Opilioacaridae is the sole family of mites in the order Opilioacarida, made up of about 14 genera. The mites of this family are rare, large (1.5 to 2.5 mm) mites, and are widely considered primitive, as they retain six pairs of eyes, and abdominal segmentation. They have historically been considered separate from other mites belonging to Acariformes and Parasitiformes, but are now generally considered a subgroup of Parasitiformes based on molecular phylogenetics.

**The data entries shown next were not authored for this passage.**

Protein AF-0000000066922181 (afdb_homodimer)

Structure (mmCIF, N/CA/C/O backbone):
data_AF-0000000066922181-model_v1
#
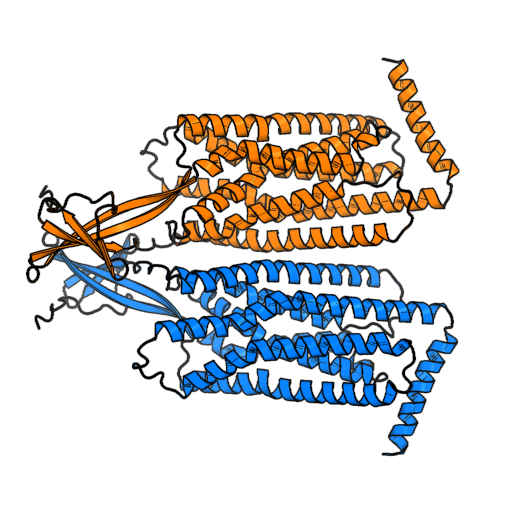loop_
_entity.id
_entity.type
_entity.pdbx_description
1 polymer 'G_PROTEIN_RECEP_F1_2 domain-containing protein'
#
loop_
_atom_site.group_PDB
_atom_site.id
_atom_site.type_symbol
_atom_site.label_atom_id
_atom_site.label_alt_id
_atom_site.label_comp_id
_atom_site.label_asym_id
_atom_site.label_entity_id
_atom_site.label_seq_id
_atom_site.pdbx_PDB_ins_code
_atom_site.Cartn_x
_atom_site.Cartn_y
_atom_site.Cartn_z
_atom_site.occupancy
_atom_site.B_iso_or_equiv
_atom_site.auth_seq_id
_atom_site.auth_comp_id
_atom_site.auth_asym_id
_atom_site.auth_atom_id
_atom_site.pdbx_PDB_model_num
ATOM 1 N N . MET A 1 1 ? -13.656 -47.594 -21.797 1 24.48 1 MET A N 1
ATOM 2 C CA . MET A 1 1 ? -13.578 -47.062 -20.453 1 24.48 1 MET A CA 1
ATOM 3 C C . MET A 1 1 ? -12.289 -47.469 -19.766 1 24.48 1 MET A C 1
ATOM 5 O O . MET A 1 1 ? -12.273 -48.5 -19.047 1 24.48 1 MET A O 1
ATOM 9 N N . GLU A 1 2 ? -11.25 -47.75 -20.547 1 29.84 2 GLU A N 1
ATOM 10 C CA . GLU A 1 2 ? -9.977 -48.156 -19.969 1 29.84 2 GLU A CA 1
ATOM 11 C C . GLU A 1 2 ? -9.594 -47.25 -18.797 1 29.84 2 GLU A C 1
ATOM 13 O O . GLU A 1 2 ? -9.391 -46.031 -18.984 1 29.84 2 GLU A O 1
ATOM 18 N N . THR A 1 3 ? -10.32 -47.406 -17.688 1 34.19 3 THR A N 1
ATOM 19 C CA . THR A 1 3 ? -10.023 -46.906 -16.344 1 34.19 3 THR A CA 1
ATOM 20 C C . THR A 1 3 ? -8.523 -46.906 -16.078 1 34.19 3 THR A C 1
ATOM 22 O O . THR A 1 3 ? -7.895 -47.969 -16.109 1 34.19 3 THR A O 1
ATOM 25 N N . ASN A 1 4 ? -7.695 -46.156 -16.75 1 39.34 4 ASN A N 1
ATOM 26 C CA . ASN A 1 4 ? -6.281 -46.062 -16.406 1 39.34 4 ASN A CA 1
ATOM 27 C C . ASN A 1 4 ? -6.051 -46.406 -14.922 1 39.34 4 ASN A C 1
ATOM 29 O O . ASN A 1 4 ? -6.461 -45.625 -14.047 1 39.34 4 ASN A O 1
ATOM 33 N N . MET A 1 5 ? -6.168 -47.531 -14.516 1 42.59 5 MET A N 1
ATOM 34 C CA . MET A 1 5 ? -5.918 -48.188 -13.234 1 42.59 5 MET A CA 1
ATOM 35 C C . MET A 1 5 ? -4.695 -47.594 -12.547 1 42.59 5 MET A C 1
ATOM 37 O O . MET A 1 5 ? -3.566 -47.781 -13 1 42.59 5 MET A O 1
ATOM 41 N N . ARG A 1 6 ? -4.785 -46.469 -11.953 1 57.66 6 ARG A N 1
ATOM 42 C CA . ARG A 1 6 ? -3.73 -45.906 -11.117 1 57.66 6 ARG A CA 1
ATOM 43 C C . ARG A 1 6 ? -3.189 -46.938 -10.133 1 57.66 6 ARG A C 1
ATOM 45 O O . ARG A 1 6 ? -3.957 -47.594 -9.43 1 57.66 6 ARG A O 1
ATOM 52 N N . ALA A 1 7 ? -2.057 -47.531 -10.336 1 61.22 7 ALA A N 1
ATOM 53 C CA . ALA A 1 7 ? -1.412 -48.531 -9.484 1 61.22 7 ALA A CA 1
ATOM 54 C C . ALA A 1 7 ? -1.277 -48 -8.047 1 61.22 7 ALA A C 1
ATOM 56 O O . ALA A 1 7 ? -1.352 -48.781 -7.098 1 61.22 7 ALA A O 1
ATOM 57 N N . VAL A 1 8 ? -1.145 -46.781 -7.898 1 66 8 VAL A N 1
ATOM 58 C CA . VAL A 1 8 ? -0.903 -46.219 -6.562 1 66 8 VAL A CA 1
ATOM 59 C C . VAL A 1 8 ? -2.133 -45.469 -6.086 1 66 8 VAL A C 1
ATOM 61 O O . VAL A 1 8 ? -2.715 -44.688 -6.844 1 66 8 VAL A O 1
ATOM 64 N N . LYS A 1 9 ? -2.807 -45.875 -4.996 1 65.81 9 LYS A N 1
ATOM 65 C CA . LYS A 1 9 ? -3.918 -45.188 -4.359 1 65.81 9 LYS A CA 1
ATOM 66 C C . LYS A 1 9 ? -3.564 -43.719 -4.082 1 65.81 9 LYS A C 1
ATOM 68 O O . LYS A 1 9 ? -2.408 -43.406 -3.795 1 65.81 9 LYS A O 1
ATOM 73 N N . PRO A 1 10 ? -4.527 -42.875 -4.297 1 66.81 10 PRO A N 1
ATOM 74 C CA . PRO A 1 10 ? -4.27 -41.469 -3.994 1 66.81 10 PRO A CA 1
ATOM 75 C C . PRO A 1 10 ? -3.811 -41.25 -2.555 1 66.81 10 PRO A C 1
ATOM 77 O O . PRO A 1 10 ? -4.379 -41.844 -1.626 1 66.81 10 PRO A O 1
ATOM 80 N N . ILE A 1 11 ? -2.617 -40.719 -2.387 1 63.78 11 ILE A N 1
ATOM 81 C CA . ILE A 1 11 ? -2.018 -40.469 -1.081 1 63.78 11 ILE A CA 1
ATOM 82 C C . ILE A 1 11 ? -2.559 -39.156 -0.505 1 63.78 11 ILE A C 1
ATOM 84 O O . ILE A 1 11 ? -2.193 -38.062 -0.963 1 63.78 11 ILE A O 1
ATOM 88 N N . GLU A 1 12 ? -3.518 -39.219 0.375 1 62.53 12 GLU A N 1
ATOM 89 C CA . GLU A 1 12 ? -4.176 -38.062 0.96 1 62.53 12 GLU A CA 1
ATOM 90 C C . GLU A 1 12 ? -3.354 -37.469 2.107 1 62.53 12 GLU A C 1
ATOM 92 O O . GLU A 1 12 ? -3.377 -36.25 2.344 1 62.53 12 GLU A O 1
ATOM 97 N N . SER A 1 13 ? -2.633 -38.406 2.844 1 63.19 13 SER A N 1
ATOM 98 C CA . SER A 1 13 ? -1.876 -37.906 3.996 1 63.19 13 SER A CA 1
ATOM 99 C C . SER A 1 13 ? -0.393 -38.25 3.859 1 63.19 13 SER A C 1
ATOM 101 O O . SER A 1 13 ? -0.031 -39.344 3.439 1 63.19 13 SER A O 1
ATOM 103 N N . MET A 1 14 ? 0.466 -37.188 4.027 1 66.06 14 MET A N 1
ATOM 104 C CA . MET A 1 14 ? 1.912 -37.375 3.924 1 66.06 14 MET A CA 1
ATOM 105 C C . MET A 1 14 ? 2.506 -37.812 5.262 1 66.06 14 MET A C 1
ATOM 107 O O . MET A 1 14 ? 3.727 -37.781 5.438 1 66.06 14 MET A O 1
ATOM 111 N N . SER A 1 15 ? 1.703 -38.125 6.18 1 64.5 15 SER A N 1
ATOM 112 C CA . SER A 1 15 ? 2.211 -38.406 7.523 1 64.5 15 SER A CA 1
ATOM 113 C C . SER A 1 15 ? 3.133 -39.594 7.539 1 64.5 15 SER A C 1
ATOM 115 O O . SER A 1 15 ? 4.07 -39.688 8.336 1 64.5 15 SER A O 1
ATOM 117 N N . GLU A 1 16 ? 2.926 -40.531 6.641 1 67.19 16 GLU A N 1
ATOM 118 C CA . GLU A 1 16 ? 3.721 -41.75 6.707 1 67.19 16 GLU A CA 1
ATOM 119 C C . GLU A 1 16 ? 4.855 -41.719 5.684 1 67.19 16 GLU A C 1
ATOM 121 O O . GLU A 1 16 ? 5.531 -42.719 5.477 1 67.19 16 GLU A O 1
ATOM 126 N N . CYS A 1 17 ? 5.043 -40.5 5.176 1 76.5 17 CYS A N 1
ATOM 127 C CA . CYS A 1 17 ? 6.062 -40.438 4.133 1 76.5 17 CYS A CA 1
ATOM 128 C C . CYS A 1 17 ? 7.355 -39.844 4.672 1 76.5 17 CYS A C 1
ATOM 130 O O . CYS A 1 17 ? 7.336 -39.062 5.645 1 76.5 17 CYS A O 1
ATOM 132 N N . ILE A 1 18 ? 8.438 -40.375 4.227 1 76.25 18 ILE A N 1
ATOM 133 C CA . ILE A 1 18 ? 9.758 -39.875 4.609 1 76.25 18 ILE A CA 1
ATOM 134 C C . ILE A 1 18 ? 10.195 -38.781 3.648 1 76.25 18 ILE A C 1
ATOM 136 O O . ILE A 1 18 ? 10.094 -38.938 2.428 1 76.25 18 ILE A O 1
ATOM 140 N N . HIS A 1 19 ? 10.5 -37.688 4.18 1 78.25 19 HIS A N 1
ATOM 141 C CA . HIS A 1 19 ? 10.969 -36.562 3.379 1 78.25 19 HIS A CA 1
ATOM 142 C C . HIS A 1 19 ? 12.375 -36.812 2.84 1 78.25 19 HIS A C 1
ATOM 144 O O . HIS A 1 19 ? 13.281 -37.156 3.598 1 78.25 19 HIS A O 1
ATOM 150 N N . LEU A 1 20 ? 12.641 -36.781 1.569 1 73.12 20 LEU A N 1
ATOM 151 C CA . LEU A 1 20 ? 13.953 -36.938 0.945 1 73.12 20 LEU A CA 1
ATOM 152 C C . LEU A 1 20 ? 14.617 -35.594 0.739 1 73.12 20 LEU A C 1
ATOM 154 O O . LEU A 1 20 ? 15.094 -34.969 1.695 1 73.12 20 LEU A O 1
ATOM 158 N N . LYS A 1 21 ? 14.445 -35 -0.445 1 69.5 21 LYS A N 1
ATOM 159 C CA . LYS A 1 21 ? 14.992 -33.688 -0.761 1 69.5 21 LYS A CA 1
ATOM 160 C C . LYS A 1 21 ? 13.945 -32.781 -1.441 1 69.5 21 LYS A C 1
ATOM 162 O O . LYS A 1 21 ? 13.18 -33.281 -2.279 1 69.5 21 LYS A O 1
ATOM 167 N N . ASP A 1 22 ? 13.938 -31.547 -1.04 1 66 22 ASP A N 1
ATOM 168 C CA . ASP A 1 22 ? 13.023 -30.578 -1.631 1 66 22 ASP A CA 1
ATOM 169 C C . ASP A 1 22 ? 11.57 -31.031 -1.496 1 66 22 ASP A C 1
ATOM 171 O O . ASP A 1 22 ? 11.086 -31.266 -0.385 1 66 22 ASP A O 1
ATOM 175 N N . HIS A 1 23 ? 10.859 -31.359 -2.473 1 68.56 23 HIS A N 1
ATOM 176 C CA . HIS A 1 23 ? 9.461 -31.75 -2.416 1 68.56 23 HIS A CA 1
ATOM 177 C C . HIS A 1 23 ? 9.281 -33.219 -2.797 1 68.56 23 HIS A C 1
ATOM 179 O O . HIS A 1 23 ? 8.219 -33.625 -3.275 1 68.56 23 HIS A O 1
ATOM 185 N N . ARG A 1 24 ? 10.352 -34 -2.48 1 74.62 24 ARG A N 1
ATOM 186 C CA . ARG A 1 24 ? 10.32 -35.406 -2.783 1 74.62 24 ARG A CA 1
ATOM 187 C C . ARG A 1 24 ? 10.172 -36.25 -1.511 1 74.62 24 ARG A C 1
ATOM 189 O O . ARG A 1 24 ? 10.828 -35.969 -0.504 1 74.62 24 ARG A O 1
ATOM 196 N N . TYR A 1 25 ? 9.156 -37.031 -1.572 1 77 25 TYR A N 1
ATOM 197 C CA . TYR A 1 25 ? 8.898 -37.906 -0.438 1 77 25 TYR A CA 1
ATOM 198 C C . TYR A 1 25 ? 8.891 -39.344 -0.871 1 77 25 TYR A C 1
ATOM 200 O O . TYR A 1 25 ? 8.641 -39.656 -2.039 1 77 25 TYR A O 1
ATOM 208 N N . SER A 1 26 ? 9.414 -40.156 -0.032 1 79.5 26 SER A N 1
ATOM 209 C CA . SER A 1 26 ? 9.328 -41.594 -0.248 1 79.5 26 SER A CA 1
ATOM 210 C C . SER A 1 26 ? 8.297 -42.25 0.673 1 79.5 26 SER A C 1
ATOM 212 O O . SER A 1 26 ? 8.328 -42.031 1.888 1 79.5 26 SER A O 1
ATOM 214 N N . CYS A 1 27 ? 7.23 -42.688 0.038 1 76.19 27 CYS A N 1
ATOM 215 C CA . CYS A 1 27 ? 6.172 -43.312 0.82 1 76.19 27 CYS A CA 1
ATOM 216 C C . CYS A 1 27 ? 6.055 -44.781 0.486 1 76.19 27 CYS A C 1
ATOM 218 O O . CYS A 1 27 ? 6.496 -45.219 -0.579 1 76.19 27 CYS A O 1
ATOM 220 N N . MET A 1 28 ? 5.637 -45.562 1.527 1 74.06 28 MET A N 1
ATOM 221 C CA . MET A 1 28 ? 5.352 -46.969 1.319 1 74.06 28 MET A CA 1
ATOM 222 C C . MET A 1 28 ? 3.867 -47.219 1.056 1 74.06 28 MET A C 1
ATOM 224 O O . MET A 1 28 ? 3.02 -46.719 1.815 1 74.06 28 MET A O 1
ATOM 228 N N . ASN A 1 29 ? 3.535 -47.406 -0.234 1 70.12 29 ASN A N 1
ATOM 229 C CA . ASN A 1 29 ? 2.158 -47.75 -0.577 1 70.12 29 ASN A CA 1
ATOM 230 C C . ASN A 1 29 ? 1.976 -49.25 -0.743 1 70.12 29 ASN A C 1
ATOM 232 O O . ASN A 1 29 ? 2.262 -49.812 -1.807 1 70.12 29 ASN A O 1
ATOM 236 N N . ASN A 1 30 ? 1.109 -49.938 0.047 1 65.31 30 ASN A N 1
ATOM 237 C CA . ASN A 1 30 ? 0.753 -51.344 0.001 1 65.31 30 ASN A CA 1
ATOM 238 C C . ASN A 1 30 ? 1.93 -52.219 -0.449 1 65.31 30 ASN A C 1
ATOM 240 O O . ASN A 1 30 ? 1.813 -52.969 -1.408 1 65.31 30 ASN A O 1
ATOM 244 N N . SER A 1 31 ? 3.178 -51.969 -0.053 1 66.31 31 SER A N 1
ATOM 245 C CA . SER A 1 31 ? 4.355 -52.812 -0.223 1 66.31 31 SER A CA 1
ATOM 246 C C . SER A 1 31 ? 5.27 -52.281 -1.317 1 66.31 31 SER A C 1
ATOM 248 O O . SER A 1 31 ? 6.309 -52.844 -1.612 1 66.31 31 SER A O 1
ATOM 250 N N . ILE A 1 32 ? 4.789 -51.25 -2.004 1 70.5 32 ILE A N 1
ATOM 251 C CA . ILE A 1 32 ? 5.652 -50.688 -3.039 1 70.5 32 ILE A CA 1
ATOM 252 C C . ILE A 1 32 ? 6.156 -49.312 -2.605 1 70.5 32 ILE A C 1
ATOM 254 O O . ILE A 1 32 ? 5.395 -48.5 -2.07 1 70.5 32 ILE A O 1
ATOM 258 N N . GLU A 1 33 ? 7.457 -49.219 -2.689 1 75.75 33 GLU A N 1
ATOM 259 C CA . GLU A 1 33 ? 8.062 -47.938 -2.41 1 75.75 33 GLU A CA 1
ATOM 260 C C . GLU A 1 33 ? 7.766 -46.938 -3.529 1 75.75 33 GLU A C 1
ATOM 262 O O . GLU A 1 33 ? 7.973 -47.219 -4.707 1 75.75 33 GLU A O 1
ATOM 267 N N . ILE A 1 34 ? 7.066 -45.938 -3.115 1 77.88 34 ILE A N 1
ATOM 268 C CA . ILE A 1 34 ? 6.711 -44.906 -4.113 1 77.88 34 ILE A CA 1
ATOM 269 C C . ILE A 1 34 ? 7.406 -43.594 -3.789 1 77.88 34 ILE A C 1
ATOM 271 O O . ILE A 1 34 ? 7.551 -43.25 -2.619 1 77.88 34 ILE A O 1
ATOM 275 N N . ASN A 1 35 ? 8.008 -42.969 -4.828 1 79.75 35 ASN A N 1
ATOM 276 C CA . ASN A 1 35 ? 8.539 -41.625 -4.727 1 79.75 35 ASN A CA 1
ATOM 277 C C . ASN A 1 35 ? 7.484 -40.562 -5.102 1 79.75 35 ASN A C 1
ATOM 279 O O . ASN A 1 35 ? 6.898 -40.656 -6.184 1 79.75 35 ASN A O 1
ATOM 283 N N . ILE A 1 36 ? 7.23 -39.812 -4.125 1 76.94 36 ILE A N 1
ATOM 284 C CA . ILE A 1 36 ? 6.199 -38.812 -4.352 1 76.94 36 ILE A CA 1
ATOM 285 C C . ILE A 1 36 ? 6.848 -37.438 -4.586 1 76.94 36 ILE A C 1
ATOM 287 O O . ILE A 1 36 ? 7.758 -37.062 -3.854 1 76.94 36 ILE A O 1
ATOM 291 N N . LEU A 1 37 ? 6.504 -36.812 -5.684 1 78.75 37 LEU A N 1
ATOM 292 C CA . LEU A 1 37 ? 6.875 -35.438 -5.969 1 78.75 37 LEU A CA 1
ATOM 293 C C . LEU A 1 37 ? 5.652 -34.531 -5.93 1 78.75 37 LEU A C 1
ATOM 295 O O . LEU A 1 37 ? 4.691 -34.75 -6.672 1 78.75 37 LEU A O 1
ATOM 299 N N . ASN A 1 38 ? 5.664 -33.625 -4.949 1 76.44 38 ASN A N 1
ATOM 300 C CA . ASN A 1 38 ? 4.586 -32.656 -4.859 1 76.44 38 ASN A CA 1
ATOM 301 C C . ASN A 1 38 ? 4.871 -31.422 -5.715 1 76.44 38 ASN A C 1
ATOM 303 O O . ASN A 1 38 ? 5.945 -30.828 -5.617 1 76.44 38 ASN A O 1
ATOM 307 N N . ILE A 1 39 ? 3.891 -31.109 -6.664 1 77.31 39 ILE A N 1
ATOM 308 C CA . ILE A 1 39 ? 4.047 -29.922 -7.492 1 77.31 39 ILE A CA 1
ATOM 309 C C . ILE A 1 39 ? 2.771 -29.094 -7.441 1 77.31 39 ILE A C 1
ATOM 311 O O . ILE A 1 39 ? 1.682 -29.625 -7.219 1 77.31 39 ILE A O 1
ATOM 315 N N . TYR A 1 40 ? 2.922 -27.812 -7.59 1 78.12 40 TYR A N 1
ATOM 316 C CA . TYR A 1 40 ? 1.782 -26.906 -7.695 1 78.12 40 TYR A CA 1
ATOM 317 C C . TYR A 1 40 ? 1.182 -26.953 -9.094 1 78.12 40 TYR A C 1
ATOM 319 O O . TYR A 1 40 ? 1.882 -27.234 -10.07 1 78.12 40 TYR A O 1
ATOM 327 N N . PRO A 1 41 ? -0.09 -26.719 -9.094 1 77.94 41 PRO A N 1
ATOM 328 C CA . PRO A 1 41 ? -0.687 -26.641 -10.43 1 77.94 41 PRO A CA 1
ATOM 329 C C . PRO A 1 41 ? -0.212 -25.422 -11.211 1 77.94 41 PRO A C 1
ATOM 331 O O . PRO A 1 41 ? 0.358 -24.5 -10.633 1 77.94 41 PRO A O 1
ATOM 334 N N . HIS A 1 42 ? -0.439 -25.516 -12.477 1 76.81 42 HIS A N 1
ATOM 335 C CA . HIS A 1 42 ? -0.109 -24.391 -13.336 1 76.81 42 HIS A CA 1
ATOM 336 C C . HIS A 1 42 ? -1.027 -23.203 -13.055 1 76.81 42 HIS A C 1
ATOM 338 O O . HIS A 1 42 ? -2.188 -23.391 -12.672 1 76.81 42 HIS A O 1
ATOM 344 N N . ILE A 1 43 ? -0.455 -22.047 -13.164 1 76.44 43 ILE A N 1
ATOM 345 C CA . ILE A 1 43 ? -1.251 -20.844 -13 1 76.44 43 ILE A CA 1
ATOM 346 C C . ILE A 1 43 ? -2.227 -20.703 -14.164 1 76.44 43 ILE A C 1
ATOM 348 O O . ILE A 1 43 ? -1.837 -20.828 -15.328 1 76.44 43 ILE A O 1
ATOM 352 N N . PRO A 1 44 ? -3.459 -20.578 -13.719 1 69.88 44 PRO A N 1
ATOM 353 C CA . PRO A 1 44 ? -4.441 -20.422 -14.797 1 69.88 44 PRO A CA 1
ATOM 354 C C . PRO A 1 44 ? -4.25 -19.125 -15.578 1 69.88 44 PRO A C 1
ATOM 356 O O . PRO A 1 44 ? -3.68 -18.156 -15.062 1 69.88 44 PRO A O 1
ATOM 359 N N . GLU A 1 45 ? -4.531 -19.188 -16.812 1 68.75 45 GLU A N 1
ATOM 360 C CA . GLU A 1 45 ? -4.445 -17.969 -17.625 1 68.75 45 GLU A CA 1
ATOM 361 C C . GLU A 1 45 ? -5.375 -16.875 -17.094 1 68.75 45 GLU A C 1
ATOM 363 O O . GLU A 1 45 ? -6.512 -17.156 -16.719 1 68.75 45 GLU A O 1
ATOM 368 N N . MET A 1 46 ? -4.824 -15.812 -16.953 1 69.38 46 MET A N 1
ATOM 369 C CA . MET A 1 46 ? -5.586 -14.68 -16.422 1 69.38 46 MET A CA 1
ATOM 370 C C . MET A 1 46 ? -6.648 -14.227 -17.406 1 69.38 46 MET A C 1
ATOM 372 O O . MET A 1 46 ? -6.328 -13.836 -18.531 1 69.38 46 MET A O 1
ATOM 376 N N . LYS A 1 47 ? -7.945 -14.484 -17.016 1 71.5 47 LYS A N 1
ATOM 377 C CA . LYS A 1 47 ? -9.055 -13.961 -17.812 1 71.5 47 LYS A CA 1
ATOM 378 C C . LYS A 1 47 ? -9.18 -12.445 -17.625 1 71.5 47 LYS A C 1
ATOM 380 O O . LYS A 1 47 ? -8.836 -11.906 -16.578 1 71.5 47 LYS A O 1
ATOM 385 N N . SER A 1 48 ? -9.555 -11.82 -18.641 1 74.19 48 SER A N 1
ATOM 386 C CA . SER A 1 48 ? -9.656 -10.367 -18.688 1 74.19 48 SER A CA 1
ATOM 387 C C . SER A 1 48 ? -10.508 -9.836 -17.531 1 74.19 48 SER A C 1
ATOM 389 O O . SER A 1 48 ? -10.203 -8.797 -16.953 1 74.19 48 SER A O 1
ATOM 391 N N . ARG A 1 49 ? -11.531 -10.594 -17.156 1 76.88 49 ARG A N 1
ATOM 392 C CA . ARG A 1 49 ? -12.43 -10.141 -16.094 1 76.88 49 ARG A CA 1
ATOM 393 C C . ARG A 1 49 ? -11.703 -10.086 -14.758 1 76.88 49 ARG A C 1
ATOM 395 O O . ARG A 1 49 ? -11.922 -9.164 -13.961 1 76.88 49 ARG A O 1
ATOM 402 N N . PHE A 1 50 ? -10.703 -10.906 -14.625 1 79.62 50 PHE A N 1
ATOM 403 C CA . PHE A 1 50 ? -9.977 -10.938 -13.359 1 79.62 50 PHE A CA 1
ATOM 404 C C . PHE A 1 50 ? -8.93 -9.828 -13.312 1 79.62 50 PHE A C 1
ATOM 406 O O . PHE A 1 50 ? -8.578 -9.344 -12.234 1 79.62 50 PHE A O 1
ATOM 413 N N . LEU A 1 51 ? -8.617 -9.406 -14.516 1 81.75 51 LEU A N 1
ATOM 414 C CA . LEU A 1 51 ? -7.664 -8.297 -14.57 1 81.75 51 LEU A CA 1
ATOM 415 C C . LEU A 1 51 ? -8.297 -7.004 -14.078 1 81.75 51 LEU A C 1
ATOM 417 O O . LEU A 1 51 ? -7.629 -6.184 -13.445 1 81.75 51 LEU A O 1
ATOM 421 N N . ILE A 1 52 ? -9.578 -6.887 -14.297 1 85 52 ILE A N 1
ATOM 422 C CA . ILE A 1 52 ? -10.305 -5.707 -13.844 1 85 52 ILE A CA 1
ATOM 423 C C . ILE A 1 52 ? -10.352 -5.688 -12.312 1 85 52 ILE A C 1
ATOM 425 O O . ILE A 1 52 ? -10.086 -4.656 -11.688 1 85 52 ILE A O 1
ATOM 429 N N . ASN A 1 53 ? -10.641 -6.816 -11.766 1 88.25 53 ASN A N 1
ATOM 430 C CA . ASN A 1 53 ? -10.703 -6.895 -10.305 1 88.25 53 ASN A CA 1
ATOM 431 C C . ASN A 1 53 ? -9.336 -6.625 -9.68 1 88.25 53 ASN A C 1
ATOM 433 O O . ASN A 1 53 ? -9.242 -5.926 -8.664 1 88.25 53 ASN A O 1
ATOM 437 N N . ILE A 1 54 ? -8.352 -7.105 -10.32 1 88.69 54 ILE A N 1
ATOM 438 C CA . ILE A 1 54 ? -7 -6.918 -9.812 1 88.69 54 ILE A CA 1
ATOM 439 C C . ILE A 1 54 ? -6.637 -5.434 -9.844 1 88.69 54 ILE A C 1
ATOM 441 O O . ILE A 1 54 ? -6.086 -4.902 -8.875 1 88.69 54 ILE A O 1
ATOM 445 N N . THR A 1 55 ? -7.012 -4.766 -10.867 1 88.12 55 THR A N 1
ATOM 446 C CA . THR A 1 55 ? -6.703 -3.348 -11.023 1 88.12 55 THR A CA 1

The first member of the Opilioacarida to be discovered was the Algerian species Opilioacarus segmentatus, which was described by Carl Johannes With in 1902, followed by the Sicilian Eucarus italicus and Eucarus arabicus from Aden, both in 1904. Two fossil specimens are known, one of which was discovered in Baltic amber from the Eocene, while the other one was discovered in the Burmese amber from the Late Cretaceous (Cenomanian) around 99 million years old, tentatively assigned to the living genus Opilioacarus.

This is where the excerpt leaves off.